I'm so sorry this happend to you!! I'd be livid to be honest, and if the pt is competent would be pressing criminal charges. Assault and terroristic threats are crimes. You have the right to be free of crime, whether at home, at the bank, OR at work. What the sup thinks is irrelevant. You still have the right to be safe, and to the same protection as if this had happened anywhere else.

Definitely don't have further contact with this woman, though. And take good care of yourself today! ((((Hugs))))

Specializes in retired LTC.

Other posters have good comments. FWIW, my 3 cents are betting that you still have legal grounds for an assault charge (battery occurs if there's contact, I think). Unless this woman were under the influence of some medication interaction ...
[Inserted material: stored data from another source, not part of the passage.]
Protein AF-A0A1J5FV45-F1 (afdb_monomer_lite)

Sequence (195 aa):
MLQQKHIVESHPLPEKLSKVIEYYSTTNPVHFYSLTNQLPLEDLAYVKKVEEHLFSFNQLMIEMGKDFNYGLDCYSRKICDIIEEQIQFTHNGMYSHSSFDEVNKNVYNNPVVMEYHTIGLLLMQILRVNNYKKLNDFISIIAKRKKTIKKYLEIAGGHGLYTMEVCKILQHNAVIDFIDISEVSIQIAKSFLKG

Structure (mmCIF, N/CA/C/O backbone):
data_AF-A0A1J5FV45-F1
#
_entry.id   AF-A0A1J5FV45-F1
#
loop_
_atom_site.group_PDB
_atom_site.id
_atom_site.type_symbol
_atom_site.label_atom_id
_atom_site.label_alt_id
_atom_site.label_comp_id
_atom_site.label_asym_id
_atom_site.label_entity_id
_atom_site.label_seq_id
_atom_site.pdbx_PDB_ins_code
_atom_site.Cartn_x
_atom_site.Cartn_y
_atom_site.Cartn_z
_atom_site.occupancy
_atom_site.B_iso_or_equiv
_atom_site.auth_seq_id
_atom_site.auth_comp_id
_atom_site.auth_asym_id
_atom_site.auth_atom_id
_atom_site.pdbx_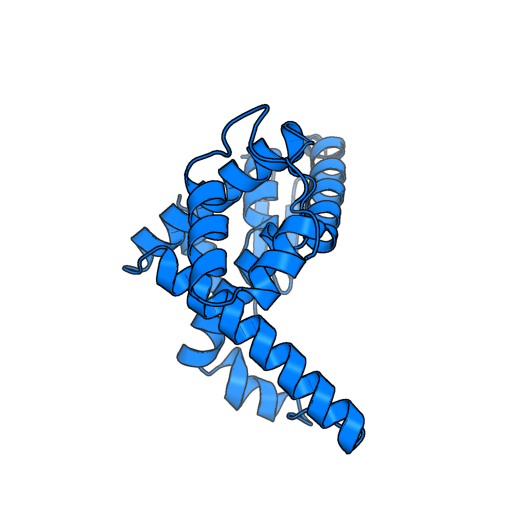PDB_model_num
ATOM 1 N N . MET A 1 1 ? 12.830 27.353 -18.509 1.00 36.31 1 MET A N 1
ATOM 2 C CA . MET A 1 1 ? 12.939 27.710 -17.079 1.00 36.31 1 MET A CA 1
ATOM 3 C C . MET A 1 1 ? 11.523 27.719 -16.515 1.00 36.31 1 MET A C 1
ATOM 5 O O . MET A 1 1 ? 10.820 28.708 -16.655 1.00 36.31 1 MET A O 1
ATOM 9 N N . LEU A 1 2 ? 11.036 26.563 -16.057 1.00 40.12 2 LEU A N 1
ATOM 10 C CA . LEU A 1 2 ? 9.681 26.422 -15.512 1.00 40.12 2 LEU A CA 1
ATOM 11 C C . LEU A 1 2 ? 9.717 26.867 -14.049 1.00 40.12 2 LEU A C 1
ATOM 13 O O . LEU A 1 2 ? 10.525 26.352 -13.281 1.00 40.12 2 LEU A O 1
ATOM 17 N N . GLN A 1 3 ? 8.890 27.852 -13.698 1.00 36.34 3 GLN A N 1
ATOM 18 C CA . GLN A 1 3 ? 8.738 28.338 -12.329 1.00 36.34 3 GLN A CA 1
ATOM 19 C C . GLN A 1 3 ? 8.366 27.167 -11.410 1.00 36.34 3 GLN A C 1
ATOM 21 O O . GLN A 1 3 ? 7.293 26.577 -11.547 1.00 36.34 3 GLN A O 1
ATOM 26 N N . GLN A 1 4 ? 9.261 26.827 -10.480 1.00 42.31 4 GLN A N 1
ATOM 27 C CA . GLN A 1 4 ? 8.911 26.046 -9.300 1.00 42.31 4 GLN A CA 1
ATOM 28 C C . GLN A 1 4 ? 7.817 26.827 -8.571 1.00 42.31 4 GLN A C 1
ATOM 30 O O . GLN A 1 4 ? 8.034 27.968 -8.164 1.00 42.31 4 GLN A O 1
ATOM 35 N N . LYS A 1 5 ? 6.618 26.252 -8.443 1.00 47.75 5 LYS A N 1
ATOM 36 C CA . LYS A 1 5 ? 5.619 26.807 -7.531 1.00 47.75 5 LYS A CA 1
ATOM 37 C C . LYS A 1 5 ? 6.243 26.811 -6.130 1.00 47.75 5 LYS A C 1
ATOM 39 O O . LYS A 1 5 ? 6.585 25.749 -5.615 1.00 47.75 5 LYS A O 1
ATOM 44 N N . HIS A 1 6 ? 6.391 28.001 -5.549 1.00 43.81 6 HIS A N 1
ATOM 45 C CA . HIS A 1 6 ? 6.796 28.258 -4.164 1.00 43.81 6 HIS A CA 1
ATOM 46 C C . HIS A 1 6 ? 5.775 27.651 -3.177 1.00 43.81 6 HIS A C 1
ATOM 48 O O . HIS A 1 6 ? 4.983 28.366 -2.575 1.00 43.81 6 HIS A O 1
ATOM 54 N N . ILE A 1 7 ? 5.725 26.322 -3.053 1.00 49.09 7 ILE A N 1
ATOM 55 C CA . ILE A 1 7 ? 4.786 25.622 -2.153 1.00 49.09 7 ILE A CA 1
ATOM 56 C C . ILE A 1 7 ? 5.425 25.364 -0.777 1.00 49.09 7 ILE A C 1
ATOM 58 O O . ILE A 1 7 ? 4.717 25.208 0.210 1.00 49.09 7 ILE A O 1
ATOM 62 N N . VAL A 1 8 ? 6.757 25.398 -0.668 1.00 49.81 8 VAL A N 1
ATOM 63 C CA . VAL A 1 8 ? 7.477 24.976 0.551 1.00 49.81 8 VAL A CA 1
ATOM 64 C C . VAL A 1 8 ? 7.651 26.101 1.590 1.00 49.81 8 VAL A C 1
ATOM 66 O O . VAL A 1 8 ? 8.071 25.844 2.711 1.00 49.81 8 VAL A O 1
ATOM 69 N N . GLU A 1 9 ? 7.316 27.354 1.270 1.00 49.59 9 GLU A N 1
ATOM 70 C CA . GLU A 1 9 ? 7.685 28.494 2.130 1.00 49.59 9 GLU A CA 1
ATOM 71 C C . GLU A 1 9 ? 6.697 28.813 3.261 1.00 49.59 9 GLU A C 1
ATOM 73 O O . GLU A 1 9 ? 7.077 29.507 4.201 1.00 49.59 9 GLU A O 1
ATOM 78 N N . SER A 1 10 ? 5.452 28.319 3.227 1.00 54.47 10 SER A N 1
ATOM 79 C CA . SER A 1 10 ? 4.484 28.672 4.276 1.00 54.47 10 SER A CA 1
ATOM 80 C C . SER A 1 10 ? 4.544 27.732 5.480 1.00 54.47 10 SER A C 1
ATOM 82 O O . SER A 1 10 ? 4.663 28.241 6.593 1.00 54.47 10 SER A O 1
ATOM 84 N N . HIS A 1 11 ? 4.531 26.402 5.308 1.00 63.50 11 HIS A N 1
ATOM 85 C CA . HIS A 1 11 ? 4.643 25.406 6.389 1.00 63.50 11 HIS A CA 1
ATOM 86 C C . HIS A 1 11 ? 5.556 24.236 5.958 1.00 63.50 11 HIS A C 1
ATOM 88 O O . HIS A 1 11 ? 5.381 23.724 4.850 1.00 63.50 11 HIS A O 1
ATOM 94 N N . PRO A 1 12 ? 6.504 23.776 6.799 1.00 82.75 12 PRO A N 1
ATOM 95 C CA . PRO A 1 12 ? 7.322 22.612 6.471 1.00 82.75 12 PRO A CA 1
ATOM 96 C C . PRO A 1 12 ? 6.450 21.352 6.385 1.00 82.75 12 PRO A C 1
ATOM 98 O O . PRO A 1 12 ? 5.562 21.143 7.215 1.00 82.75 12 PRO A O 1
ATOM 101 N N . LEU A 1 13 ? 6.705 20.509 5.380 1.00 89.81 13 LEU A N 1
ATOM 102 C CA . LEU A 1 13 ? 6.018 19.226 5.249 1.00 89.81 13 LEU A CA 1
ATOM 103 C C . LEU A 1 13 ? 6.375 18.305 6.435 1.00 89.81 13 LEU A C 1
ATOM 105 O O . LEU A 1 13 ? 7.500 18.356 6.937 1.00 89.81 13 LEU A O 1
ATOM 109 N N . PRO A 1 14 ? 5.453 17.432 6.875 1.00 94.56 14 PRO A N 1
ATOM 110 C CA . PRO A 1 14 ? 5.747 16.425 7.891 1.00 94.56 14 PRO A CA 1
ATOM 111 C C . PRO A 1 14 ? 6.880 15.463 7.491 1.00 94.56 14 PRO A C 1
ATOM 113 O O . PRO A 1 14 ? 7.250 15.379 6.318 1.00 94.56 14 PRO A O 1
ATOM 116 N N . GLU A 1 15 ? 7.441 14.740 8.463 1.00 95.69 15 GLU A N 1
ATOM 117 C CA . GLU A 1 15 ? 8.673 13.951 8.304 1.00 95.69 15 GLU A CA 1
ATOM 118 C C . GLU A 1 15 ? 8.584 12.914 7.173 1.00 95.69 15 GLU A C 1
ATOM 120 O O . GLU A 1 15 ? 9.441 12.894 6.283 1.00 95.69 15 GLU A O 1
ATOM 125 N N . LYS A 1 16 ? 7.564 12.045 7.177 1.00 96.62 16 LYS A N 1
ATOM 126 C CA . LYS A 1 16 ? 7.479 10.950 6.197 1.00 96.62 16 LYS A CA 1
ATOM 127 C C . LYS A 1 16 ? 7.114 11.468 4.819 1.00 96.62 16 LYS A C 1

Just let us know how this plays out if there's something more there.

Take care.

Specializes in Psychiatry, Forensics, Addictions.

I get threatened and assaulted at work on a daily basis. (I'm a nurse at a forensic psych hospital). It would never occur to me to press charges for anything. I consider it part of the job that I signed up for.

Specializes in Public Health.

Psych issues or not, assault of a health care worker is a crime. It's not okay no matter what.

If I ever gave such crappy direction to those working under me, I'd hope someone has the sense to tell me to screw off and call security / the cops anyways. A lot easier to give nursing care to patients when they're restrained as opposed to running about and trying to take a whack at you. Heck, they might even be removed from your care depending on the situation.

Thanks everyone for your input. Patient was re-assigned. I understand that the CN wanted to de-esculate ( excuse my spelling) the situation, but I still think that later on at some point security should have been spoke with the patient and documented the incident. I'm still very disappointed.